HomeBlogWhat Can I Do If My Employer, Manager, Or Supervisor Keeps Gossiping About My Medical Condition?
On behalf of Rager Law Firm posted on November 16, 2018
Being in the center of gossip at work can be very frustrating and painful, especially if the gossip centers around your medical condition. But is there any way to put an end to the water cooler talk once and for all?
This is the question our Los Angeles employment law attorney here at Rager Law Firm was recently asked by one of our readers. Here’s the full question: “I have recently been diagnosed with a genetic heart disorder, which requires surgery. I decided to tell one of my closest friends at work about this, but it looks like she could not keep her mouth shut so it was only a matter of time before my supervisor found out about my medical condition. But my supervisor knowing about my medical condition would not be such a big deal if she was not gossiping about it at work. My privacy is being violated and I fear that, now that my supervisor knows about my condition and the fact that I require surgery to treat it, I could get fired. What can I do to get my supervisor to stop gossiping about my medical condition?”
Can you get fired over your medical condition in California?

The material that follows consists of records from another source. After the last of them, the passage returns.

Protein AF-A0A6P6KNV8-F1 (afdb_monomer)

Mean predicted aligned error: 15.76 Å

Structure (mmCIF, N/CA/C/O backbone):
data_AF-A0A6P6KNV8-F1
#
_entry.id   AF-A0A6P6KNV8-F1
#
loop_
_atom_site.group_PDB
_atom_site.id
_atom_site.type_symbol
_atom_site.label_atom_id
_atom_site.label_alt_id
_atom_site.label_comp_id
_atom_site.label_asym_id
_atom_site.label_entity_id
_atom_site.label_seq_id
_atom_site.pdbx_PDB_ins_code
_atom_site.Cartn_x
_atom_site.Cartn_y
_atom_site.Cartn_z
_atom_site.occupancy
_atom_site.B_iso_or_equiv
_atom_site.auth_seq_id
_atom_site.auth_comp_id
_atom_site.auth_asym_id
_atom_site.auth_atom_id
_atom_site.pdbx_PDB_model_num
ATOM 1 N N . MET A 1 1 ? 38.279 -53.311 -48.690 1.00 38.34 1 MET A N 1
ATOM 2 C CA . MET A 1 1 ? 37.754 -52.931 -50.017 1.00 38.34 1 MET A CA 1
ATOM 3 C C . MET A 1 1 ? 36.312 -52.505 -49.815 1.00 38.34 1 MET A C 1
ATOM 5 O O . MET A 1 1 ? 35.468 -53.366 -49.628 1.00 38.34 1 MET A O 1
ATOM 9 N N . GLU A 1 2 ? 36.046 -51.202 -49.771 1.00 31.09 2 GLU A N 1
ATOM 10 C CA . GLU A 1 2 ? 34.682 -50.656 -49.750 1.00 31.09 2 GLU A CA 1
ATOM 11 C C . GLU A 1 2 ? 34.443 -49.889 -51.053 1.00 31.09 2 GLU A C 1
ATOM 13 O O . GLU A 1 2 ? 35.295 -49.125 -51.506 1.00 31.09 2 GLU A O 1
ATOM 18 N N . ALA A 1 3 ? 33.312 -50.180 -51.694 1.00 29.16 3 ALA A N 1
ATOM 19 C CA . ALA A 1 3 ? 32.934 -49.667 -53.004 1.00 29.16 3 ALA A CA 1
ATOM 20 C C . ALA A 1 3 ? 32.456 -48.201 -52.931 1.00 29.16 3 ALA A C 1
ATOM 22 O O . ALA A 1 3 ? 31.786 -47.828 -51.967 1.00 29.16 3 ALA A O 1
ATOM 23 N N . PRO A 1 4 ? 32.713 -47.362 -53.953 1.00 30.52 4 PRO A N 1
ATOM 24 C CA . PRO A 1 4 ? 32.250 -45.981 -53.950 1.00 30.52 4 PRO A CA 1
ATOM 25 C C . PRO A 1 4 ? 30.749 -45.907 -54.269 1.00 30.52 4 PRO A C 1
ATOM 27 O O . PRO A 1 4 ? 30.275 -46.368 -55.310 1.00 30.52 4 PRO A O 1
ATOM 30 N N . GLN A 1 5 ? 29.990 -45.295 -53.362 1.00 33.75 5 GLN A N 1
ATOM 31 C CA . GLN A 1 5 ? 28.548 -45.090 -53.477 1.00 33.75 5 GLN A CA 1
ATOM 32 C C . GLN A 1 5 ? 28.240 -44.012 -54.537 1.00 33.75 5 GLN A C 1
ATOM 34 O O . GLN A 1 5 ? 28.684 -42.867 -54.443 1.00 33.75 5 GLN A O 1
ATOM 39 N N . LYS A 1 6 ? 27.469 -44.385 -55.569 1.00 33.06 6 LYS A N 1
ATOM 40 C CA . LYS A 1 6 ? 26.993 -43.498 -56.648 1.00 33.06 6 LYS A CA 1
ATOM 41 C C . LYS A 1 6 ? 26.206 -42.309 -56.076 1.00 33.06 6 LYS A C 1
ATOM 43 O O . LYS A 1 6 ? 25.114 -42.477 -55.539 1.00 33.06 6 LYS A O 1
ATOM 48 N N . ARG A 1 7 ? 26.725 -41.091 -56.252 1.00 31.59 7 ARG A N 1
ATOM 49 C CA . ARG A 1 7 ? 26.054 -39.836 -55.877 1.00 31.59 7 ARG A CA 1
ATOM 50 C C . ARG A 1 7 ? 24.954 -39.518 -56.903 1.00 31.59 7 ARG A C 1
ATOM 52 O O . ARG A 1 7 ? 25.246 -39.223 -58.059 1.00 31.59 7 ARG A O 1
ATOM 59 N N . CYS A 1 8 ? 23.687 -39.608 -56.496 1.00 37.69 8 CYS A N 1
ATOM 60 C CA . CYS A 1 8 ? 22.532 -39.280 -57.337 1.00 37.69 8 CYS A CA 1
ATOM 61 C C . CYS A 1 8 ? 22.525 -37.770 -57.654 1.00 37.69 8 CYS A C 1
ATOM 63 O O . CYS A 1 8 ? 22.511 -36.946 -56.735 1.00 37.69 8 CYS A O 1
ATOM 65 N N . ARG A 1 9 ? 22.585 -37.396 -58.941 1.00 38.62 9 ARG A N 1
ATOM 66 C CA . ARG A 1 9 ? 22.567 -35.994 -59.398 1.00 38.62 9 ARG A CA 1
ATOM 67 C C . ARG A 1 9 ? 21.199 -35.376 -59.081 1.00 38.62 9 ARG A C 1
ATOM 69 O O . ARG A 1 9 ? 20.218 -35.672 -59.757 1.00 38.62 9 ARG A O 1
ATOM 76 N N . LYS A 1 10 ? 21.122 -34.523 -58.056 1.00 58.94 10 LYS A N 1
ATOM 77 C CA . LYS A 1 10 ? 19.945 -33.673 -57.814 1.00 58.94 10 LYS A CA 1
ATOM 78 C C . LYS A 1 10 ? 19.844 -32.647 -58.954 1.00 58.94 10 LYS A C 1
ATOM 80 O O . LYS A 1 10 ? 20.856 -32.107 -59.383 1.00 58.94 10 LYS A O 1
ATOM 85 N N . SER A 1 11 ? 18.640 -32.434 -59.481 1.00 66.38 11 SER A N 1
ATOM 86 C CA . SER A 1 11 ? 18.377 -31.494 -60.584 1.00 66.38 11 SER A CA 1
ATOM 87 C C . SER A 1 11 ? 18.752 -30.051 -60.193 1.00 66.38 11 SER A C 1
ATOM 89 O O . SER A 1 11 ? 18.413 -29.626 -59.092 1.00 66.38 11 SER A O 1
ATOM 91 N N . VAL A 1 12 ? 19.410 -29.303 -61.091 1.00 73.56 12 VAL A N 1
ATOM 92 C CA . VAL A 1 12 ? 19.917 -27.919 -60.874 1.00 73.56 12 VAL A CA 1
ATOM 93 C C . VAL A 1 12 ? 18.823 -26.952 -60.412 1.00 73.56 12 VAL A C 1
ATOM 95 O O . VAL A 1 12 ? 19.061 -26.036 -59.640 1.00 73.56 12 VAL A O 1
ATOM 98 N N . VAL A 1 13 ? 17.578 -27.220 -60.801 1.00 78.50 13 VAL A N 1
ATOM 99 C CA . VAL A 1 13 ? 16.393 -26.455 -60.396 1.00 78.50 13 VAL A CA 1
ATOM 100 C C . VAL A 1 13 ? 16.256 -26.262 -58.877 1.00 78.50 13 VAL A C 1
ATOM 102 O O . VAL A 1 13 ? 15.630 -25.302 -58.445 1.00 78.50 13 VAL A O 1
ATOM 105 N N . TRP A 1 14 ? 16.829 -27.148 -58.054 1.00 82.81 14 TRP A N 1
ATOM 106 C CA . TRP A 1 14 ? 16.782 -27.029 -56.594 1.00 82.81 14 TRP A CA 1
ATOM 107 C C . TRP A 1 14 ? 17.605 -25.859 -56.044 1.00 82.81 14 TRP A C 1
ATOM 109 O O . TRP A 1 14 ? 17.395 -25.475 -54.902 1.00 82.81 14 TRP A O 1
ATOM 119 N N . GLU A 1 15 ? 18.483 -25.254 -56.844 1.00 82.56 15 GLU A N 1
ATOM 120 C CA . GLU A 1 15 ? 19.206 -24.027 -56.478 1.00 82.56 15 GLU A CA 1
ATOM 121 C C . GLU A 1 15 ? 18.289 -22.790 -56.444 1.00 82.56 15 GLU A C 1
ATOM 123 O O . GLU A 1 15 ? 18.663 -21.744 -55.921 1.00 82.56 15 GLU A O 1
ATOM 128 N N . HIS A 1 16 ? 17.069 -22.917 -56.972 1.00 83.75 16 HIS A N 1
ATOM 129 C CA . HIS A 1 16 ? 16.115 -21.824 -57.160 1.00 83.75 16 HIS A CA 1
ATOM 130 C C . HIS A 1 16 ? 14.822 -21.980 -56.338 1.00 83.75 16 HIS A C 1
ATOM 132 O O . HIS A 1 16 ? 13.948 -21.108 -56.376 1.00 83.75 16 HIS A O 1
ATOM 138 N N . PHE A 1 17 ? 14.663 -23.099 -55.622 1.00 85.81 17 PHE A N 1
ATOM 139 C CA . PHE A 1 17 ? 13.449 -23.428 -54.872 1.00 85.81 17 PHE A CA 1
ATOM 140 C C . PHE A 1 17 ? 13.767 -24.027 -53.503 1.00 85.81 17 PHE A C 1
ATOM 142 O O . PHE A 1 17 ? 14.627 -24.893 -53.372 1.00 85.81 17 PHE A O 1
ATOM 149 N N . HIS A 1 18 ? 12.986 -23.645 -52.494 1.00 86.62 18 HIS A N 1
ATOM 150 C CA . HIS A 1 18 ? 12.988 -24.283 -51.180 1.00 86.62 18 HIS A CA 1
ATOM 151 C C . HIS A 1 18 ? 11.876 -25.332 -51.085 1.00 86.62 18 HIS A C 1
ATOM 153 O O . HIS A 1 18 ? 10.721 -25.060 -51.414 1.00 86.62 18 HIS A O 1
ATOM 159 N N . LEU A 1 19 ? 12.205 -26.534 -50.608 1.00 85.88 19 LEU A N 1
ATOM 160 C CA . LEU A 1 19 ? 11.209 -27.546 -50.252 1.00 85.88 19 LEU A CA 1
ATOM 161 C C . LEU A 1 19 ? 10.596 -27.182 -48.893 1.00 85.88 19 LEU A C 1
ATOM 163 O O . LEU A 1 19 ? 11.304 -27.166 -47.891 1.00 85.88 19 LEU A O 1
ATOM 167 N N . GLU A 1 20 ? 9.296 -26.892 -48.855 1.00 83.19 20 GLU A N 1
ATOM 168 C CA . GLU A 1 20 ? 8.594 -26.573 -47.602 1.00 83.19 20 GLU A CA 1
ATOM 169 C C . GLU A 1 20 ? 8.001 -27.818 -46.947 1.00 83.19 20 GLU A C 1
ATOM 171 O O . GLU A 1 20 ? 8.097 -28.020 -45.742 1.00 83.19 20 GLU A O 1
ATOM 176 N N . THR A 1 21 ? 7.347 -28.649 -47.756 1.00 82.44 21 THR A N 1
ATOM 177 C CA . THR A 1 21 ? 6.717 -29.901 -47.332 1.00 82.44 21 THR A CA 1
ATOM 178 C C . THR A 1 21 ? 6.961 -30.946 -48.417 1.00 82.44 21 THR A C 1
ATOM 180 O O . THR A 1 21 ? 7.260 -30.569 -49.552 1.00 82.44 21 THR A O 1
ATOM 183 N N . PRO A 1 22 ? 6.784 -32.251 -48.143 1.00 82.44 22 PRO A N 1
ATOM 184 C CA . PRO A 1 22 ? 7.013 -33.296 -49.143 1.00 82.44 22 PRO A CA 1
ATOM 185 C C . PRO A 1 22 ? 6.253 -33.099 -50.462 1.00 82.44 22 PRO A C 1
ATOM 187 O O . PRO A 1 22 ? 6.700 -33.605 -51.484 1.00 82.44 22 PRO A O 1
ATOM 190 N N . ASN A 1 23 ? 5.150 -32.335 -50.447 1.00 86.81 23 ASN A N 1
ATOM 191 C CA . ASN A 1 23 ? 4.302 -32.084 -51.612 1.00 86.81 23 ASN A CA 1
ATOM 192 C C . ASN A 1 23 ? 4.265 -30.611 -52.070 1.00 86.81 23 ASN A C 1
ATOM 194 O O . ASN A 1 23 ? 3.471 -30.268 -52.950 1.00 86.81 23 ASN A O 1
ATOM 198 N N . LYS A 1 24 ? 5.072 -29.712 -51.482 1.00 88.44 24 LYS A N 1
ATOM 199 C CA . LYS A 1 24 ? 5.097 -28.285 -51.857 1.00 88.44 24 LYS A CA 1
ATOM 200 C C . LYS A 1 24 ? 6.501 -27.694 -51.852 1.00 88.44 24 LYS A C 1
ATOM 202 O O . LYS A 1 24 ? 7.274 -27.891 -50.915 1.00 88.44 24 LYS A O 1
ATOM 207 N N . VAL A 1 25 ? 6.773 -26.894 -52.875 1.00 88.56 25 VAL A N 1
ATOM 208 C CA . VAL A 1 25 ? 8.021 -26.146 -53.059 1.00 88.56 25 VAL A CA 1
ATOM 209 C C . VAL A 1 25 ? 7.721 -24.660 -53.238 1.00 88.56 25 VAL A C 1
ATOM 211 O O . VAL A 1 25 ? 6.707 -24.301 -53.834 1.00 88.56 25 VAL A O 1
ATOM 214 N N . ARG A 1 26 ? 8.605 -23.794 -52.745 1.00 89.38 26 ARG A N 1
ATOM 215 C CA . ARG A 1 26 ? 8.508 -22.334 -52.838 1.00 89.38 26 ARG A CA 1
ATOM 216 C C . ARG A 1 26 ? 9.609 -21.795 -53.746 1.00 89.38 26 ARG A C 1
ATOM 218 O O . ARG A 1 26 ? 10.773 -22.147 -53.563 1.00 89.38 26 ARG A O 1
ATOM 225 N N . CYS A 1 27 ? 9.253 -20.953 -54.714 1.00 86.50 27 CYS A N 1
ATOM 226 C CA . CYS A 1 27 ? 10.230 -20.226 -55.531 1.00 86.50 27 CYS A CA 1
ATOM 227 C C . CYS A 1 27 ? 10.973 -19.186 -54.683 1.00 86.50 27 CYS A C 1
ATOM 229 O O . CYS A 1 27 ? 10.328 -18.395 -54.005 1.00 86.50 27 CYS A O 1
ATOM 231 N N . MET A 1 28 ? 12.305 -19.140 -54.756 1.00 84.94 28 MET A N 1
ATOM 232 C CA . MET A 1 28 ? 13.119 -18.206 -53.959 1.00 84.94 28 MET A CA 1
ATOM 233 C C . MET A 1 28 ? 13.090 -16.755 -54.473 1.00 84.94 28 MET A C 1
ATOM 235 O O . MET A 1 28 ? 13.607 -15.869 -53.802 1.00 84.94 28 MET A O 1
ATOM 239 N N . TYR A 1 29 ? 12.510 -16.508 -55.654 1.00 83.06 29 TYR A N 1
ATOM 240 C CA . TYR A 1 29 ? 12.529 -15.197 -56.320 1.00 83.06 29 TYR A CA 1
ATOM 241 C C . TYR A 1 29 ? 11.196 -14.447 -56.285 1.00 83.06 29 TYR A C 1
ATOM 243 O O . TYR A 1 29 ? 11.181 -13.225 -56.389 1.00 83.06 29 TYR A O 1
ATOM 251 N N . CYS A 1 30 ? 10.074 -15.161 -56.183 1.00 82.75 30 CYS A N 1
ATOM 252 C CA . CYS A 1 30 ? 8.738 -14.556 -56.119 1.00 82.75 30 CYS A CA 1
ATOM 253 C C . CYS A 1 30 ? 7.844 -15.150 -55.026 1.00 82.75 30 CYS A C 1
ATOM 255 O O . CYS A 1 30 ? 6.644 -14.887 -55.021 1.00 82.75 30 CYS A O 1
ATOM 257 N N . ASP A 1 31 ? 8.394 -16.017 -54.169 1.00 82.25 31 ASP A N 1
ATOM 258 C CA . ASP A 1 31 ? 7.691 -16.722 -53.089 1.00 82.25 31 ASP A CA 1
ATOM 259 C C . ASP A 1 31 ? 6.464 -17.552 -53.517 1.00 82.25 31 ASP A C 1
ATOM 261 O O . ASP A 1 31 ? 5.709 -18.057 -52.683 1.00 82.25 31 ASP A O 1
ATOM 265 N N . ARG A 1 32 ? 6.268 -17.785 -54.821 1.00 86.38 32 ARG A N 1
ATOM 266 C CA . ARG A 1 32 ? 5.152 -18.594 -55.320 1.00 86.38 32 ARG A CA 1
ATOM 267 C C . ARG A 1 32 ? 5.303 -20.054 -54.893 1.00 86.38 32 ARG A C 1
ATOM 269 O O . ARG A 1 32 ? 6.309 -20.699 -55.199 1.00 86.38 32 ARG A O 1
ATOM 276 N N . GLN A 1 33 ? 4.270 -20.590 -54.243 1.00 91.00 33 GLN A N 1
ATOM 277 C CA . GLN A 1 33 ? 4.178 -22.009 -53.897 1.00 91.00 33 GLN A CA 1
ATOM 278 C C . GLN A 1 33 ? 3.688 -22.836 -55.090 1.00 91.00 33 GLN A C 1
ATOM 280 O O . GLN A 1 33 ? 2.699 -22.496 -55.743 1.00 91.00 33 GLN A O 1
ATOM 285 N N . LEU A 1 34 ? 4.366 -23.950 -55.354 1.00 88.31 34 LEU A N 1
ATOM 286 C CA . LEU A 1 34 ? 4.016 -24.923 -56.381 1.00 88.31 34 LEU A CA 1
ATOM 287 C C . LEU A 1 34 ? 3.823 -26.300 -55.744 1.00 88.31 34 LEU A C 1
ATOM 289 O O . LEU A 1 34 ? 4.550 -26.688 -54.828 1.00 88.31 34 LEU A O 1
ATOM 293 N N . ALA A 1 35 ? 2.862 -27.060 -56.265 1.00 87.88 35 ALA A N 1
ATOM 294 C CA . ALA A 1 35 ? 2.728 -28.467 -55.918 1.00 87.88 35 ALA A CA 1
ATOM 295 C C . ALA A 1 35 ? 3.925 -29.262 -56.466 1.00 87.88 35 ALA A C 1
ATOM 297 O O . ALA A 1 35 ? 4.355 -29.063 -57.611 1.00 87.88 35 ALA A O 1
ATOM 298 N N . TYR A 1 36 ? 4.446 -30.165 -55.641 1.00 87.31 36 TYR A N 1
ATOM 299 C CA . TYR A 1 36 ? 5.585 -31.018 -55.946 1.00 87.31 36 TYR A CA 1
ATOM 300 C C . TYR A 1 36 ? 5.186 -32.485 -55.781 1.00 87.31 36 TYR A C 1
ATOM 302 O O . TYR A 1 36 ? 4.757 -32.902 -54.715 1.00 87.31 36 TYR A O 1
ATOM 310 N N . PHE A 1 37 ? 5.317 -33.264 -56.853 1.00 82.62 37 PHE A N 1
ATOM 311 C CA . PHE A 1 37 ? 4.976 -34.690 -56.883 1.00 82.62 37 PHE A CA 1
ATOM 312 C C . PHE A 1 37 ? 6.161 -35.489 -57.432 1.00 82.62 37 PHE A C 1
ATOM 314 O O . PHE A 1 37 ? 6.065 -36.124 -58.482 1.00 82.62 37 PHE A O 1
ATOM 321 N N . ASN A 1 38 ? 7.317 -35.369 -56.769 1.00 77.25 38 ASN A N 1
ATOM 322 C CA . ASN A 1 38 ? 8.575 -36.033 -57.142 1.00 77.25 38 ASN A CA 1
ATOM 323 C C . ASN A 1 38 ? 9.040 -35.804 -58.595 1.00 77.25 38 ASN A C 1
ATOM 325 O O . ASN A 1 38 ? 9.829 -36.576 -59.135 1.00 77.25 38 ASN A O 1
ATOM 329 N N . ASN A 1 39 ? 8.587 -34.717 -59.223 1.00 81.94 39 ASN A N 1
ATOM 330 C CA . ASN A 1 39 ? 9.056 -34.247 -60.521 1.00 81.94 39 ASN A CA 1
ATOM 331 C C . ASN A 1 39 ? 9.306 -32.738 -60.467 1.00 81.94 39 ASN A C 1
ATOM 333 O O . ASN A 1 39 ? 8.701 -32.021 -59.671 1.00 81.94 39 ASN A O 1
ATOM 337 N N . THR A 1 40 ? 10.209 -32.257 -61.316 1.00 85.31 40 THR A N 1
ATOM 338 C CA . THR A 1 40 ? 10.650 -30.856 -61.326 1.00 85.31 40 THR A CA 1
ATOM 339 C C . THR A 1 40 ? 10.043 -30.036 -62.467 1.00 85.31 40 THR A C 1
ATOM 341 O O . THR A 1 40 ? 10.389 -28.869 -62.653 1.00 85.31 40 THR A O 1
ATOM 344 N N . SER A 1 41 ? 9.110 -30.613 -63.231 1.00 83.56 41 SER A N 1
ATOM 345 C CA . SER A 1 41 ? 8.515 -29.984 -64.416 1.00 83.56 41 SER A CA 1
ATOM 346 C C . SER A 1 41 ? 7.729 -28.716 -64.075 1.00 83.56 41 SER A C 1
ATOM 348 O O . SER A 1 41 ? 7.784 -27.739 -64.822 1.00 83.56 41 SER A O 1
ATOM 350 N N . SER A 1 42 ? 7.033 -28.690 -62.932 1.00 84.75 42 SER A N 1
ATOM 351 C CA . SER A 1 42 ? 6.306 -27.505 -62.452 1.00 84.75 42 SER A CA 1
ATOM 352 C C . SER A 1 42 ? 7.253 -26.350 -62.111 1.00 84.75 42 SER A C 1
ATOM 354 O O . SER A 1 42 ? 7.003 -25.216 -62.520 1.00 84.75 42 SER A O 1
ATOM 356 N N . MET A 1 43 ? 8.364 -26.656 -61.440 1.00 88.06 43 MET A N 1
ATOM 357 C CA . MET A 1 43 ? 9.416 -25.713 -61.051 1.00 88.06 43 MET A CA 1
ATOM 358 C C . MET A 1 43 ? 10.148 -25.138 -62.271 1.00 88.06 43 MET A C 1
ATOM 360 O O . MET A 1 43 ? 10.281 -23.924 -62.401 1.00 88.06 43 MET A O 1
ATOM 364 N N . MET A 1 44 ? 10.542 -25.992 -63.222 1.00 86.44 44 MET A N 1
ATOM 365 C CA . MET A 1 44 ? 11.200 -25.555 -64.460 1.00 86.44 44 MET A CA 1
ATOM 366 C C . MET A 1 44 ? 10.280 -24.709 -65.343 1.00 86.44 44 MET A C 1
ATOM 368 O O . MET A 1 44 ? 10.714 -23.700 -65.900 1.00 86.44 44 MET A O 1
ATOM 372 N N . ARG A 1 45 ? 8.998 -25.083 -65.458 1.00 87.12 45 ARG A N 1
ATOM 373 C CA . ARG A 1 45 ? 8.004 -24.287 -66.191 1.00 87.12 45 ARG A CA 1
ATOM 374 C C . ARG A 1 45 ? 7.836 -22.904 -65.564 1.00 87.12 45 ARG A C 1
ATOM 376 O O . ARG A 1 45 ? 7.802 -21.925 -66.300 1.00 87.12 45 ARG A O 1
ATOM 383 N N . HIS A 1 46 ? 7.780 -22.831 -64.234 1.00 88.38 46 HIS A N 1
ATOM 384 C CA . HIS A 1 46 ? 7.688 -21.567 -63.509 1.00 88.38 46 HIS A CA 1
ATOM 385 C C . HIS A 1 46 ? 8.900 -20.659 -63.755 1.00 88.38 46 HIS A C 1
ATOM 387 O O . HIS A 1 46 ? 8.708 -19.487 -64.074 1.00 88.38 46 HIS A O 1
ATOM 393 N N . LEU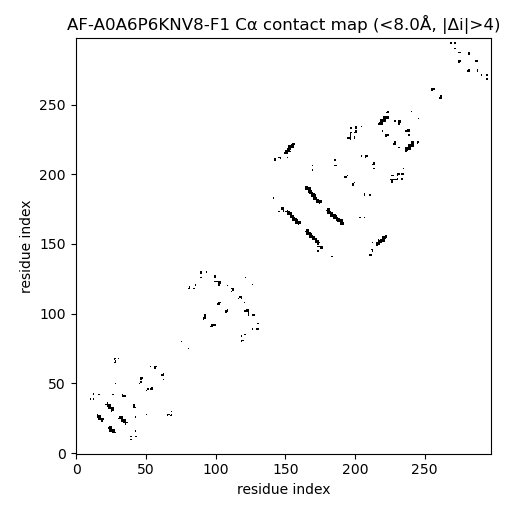 A 1 47 ? 10.131 -21.187 -63.688 1.00 87.00 47 LEU A N 1
ATOM 394 C CA . LEU A 1 47 ? 11.332 -20.394 -63.986 1.00 87.00 47 LEU A CA 1
ATOM 395 C C . LEU A 1 47 ? 11.318 -19.860 -65.421 1.00 87.00 47 LEU A C 1
ATOM 397 O O . LEU A 1 47 ? 11.560 -18.677 -65.626 1.00 87.00 47 LEU A O 1
ATOM 401 N N . ARG A 1 48 ? 10.958 -20.690 -66.408 1.00 85.62 48 ARG A N 1
ATOM 402 C CA . ARG A 1 48 ? 10.895 -20.260 -67.817 1.00 85.62 48 ARG A CA 1
ATOM 403 C C . ARG A 1 48 ? 9.853 -19.173 -68.065 1.00 85.62 48 ARG A C 1
ATOM 405 O O . ARG A 1 48 ? 10.107 -18.270 -68.850 1.00 85.62 48 ARG A O 1
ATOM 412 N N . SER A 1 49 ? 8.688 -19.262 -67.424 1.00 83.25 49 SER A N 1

Thank you for your question. It is very unfortunate that your supervisor keeps gossiping about your medical condition even though, as she may or may not know, employers, supervisors, and managers are legally bound to keep genetic information confidential.
“Luckily for you, there is a law that protects you from employer’s discrimination or retaliation based on your medical condition or genetic information,” says our experienced discrimination attorney in Los Angeles. So if you fear that your employer might fire you because of your medical condition, do know that doing so would constitute wrongful termination under California law.
Under the Genetic Information Nondiscrimination Act (GINA), employers are prohibited from inquiring into or requiring employees to disclose genetic information. The GINA also makes it illegal for employers to use their employees’ genetic information, which they obtained legally, in taking adverse employment actions against the employee.
In other words, your supervisor and employer are prohibited from discriminating against you in the workplace based on your medical condition and is prohibited from making employment decisions on the basis of your genetic information.
Information about your genetic disorder or medical condition must be kept private
Under the GINA, employers are also legally required to keep genetic information confidential. However, the law does recognize that employers, managers, and supervisors may obtain information regarding your medical condition or genetic disorder either unintentionally or accidentally (i.e. employer checking your doctor’s notes for missing work due to illness).
If an employer, supervisor, or manager learned about your medical condition or genetic information through gossip or workplace conversation, or that information was disclosed by another employee (as it happened in your situation), this way of acquiring that information is not illegal. That does not change the fact, however, that your employer, supervisor, or manager is still legally bound to keep this information confidential.
Answering the second part of your question (“What can I do to get my supervisor to stop gossiping about my medical condition?”), our Los Angeles employment law attorney at Rager Law Firm advises you to either (1) go straight to your supervisor and let her know that you want her to stop gossiping and want this information kept confidential, or (2) go to your Human Resources (HR) department and let them know that your rights under GINA have been violated.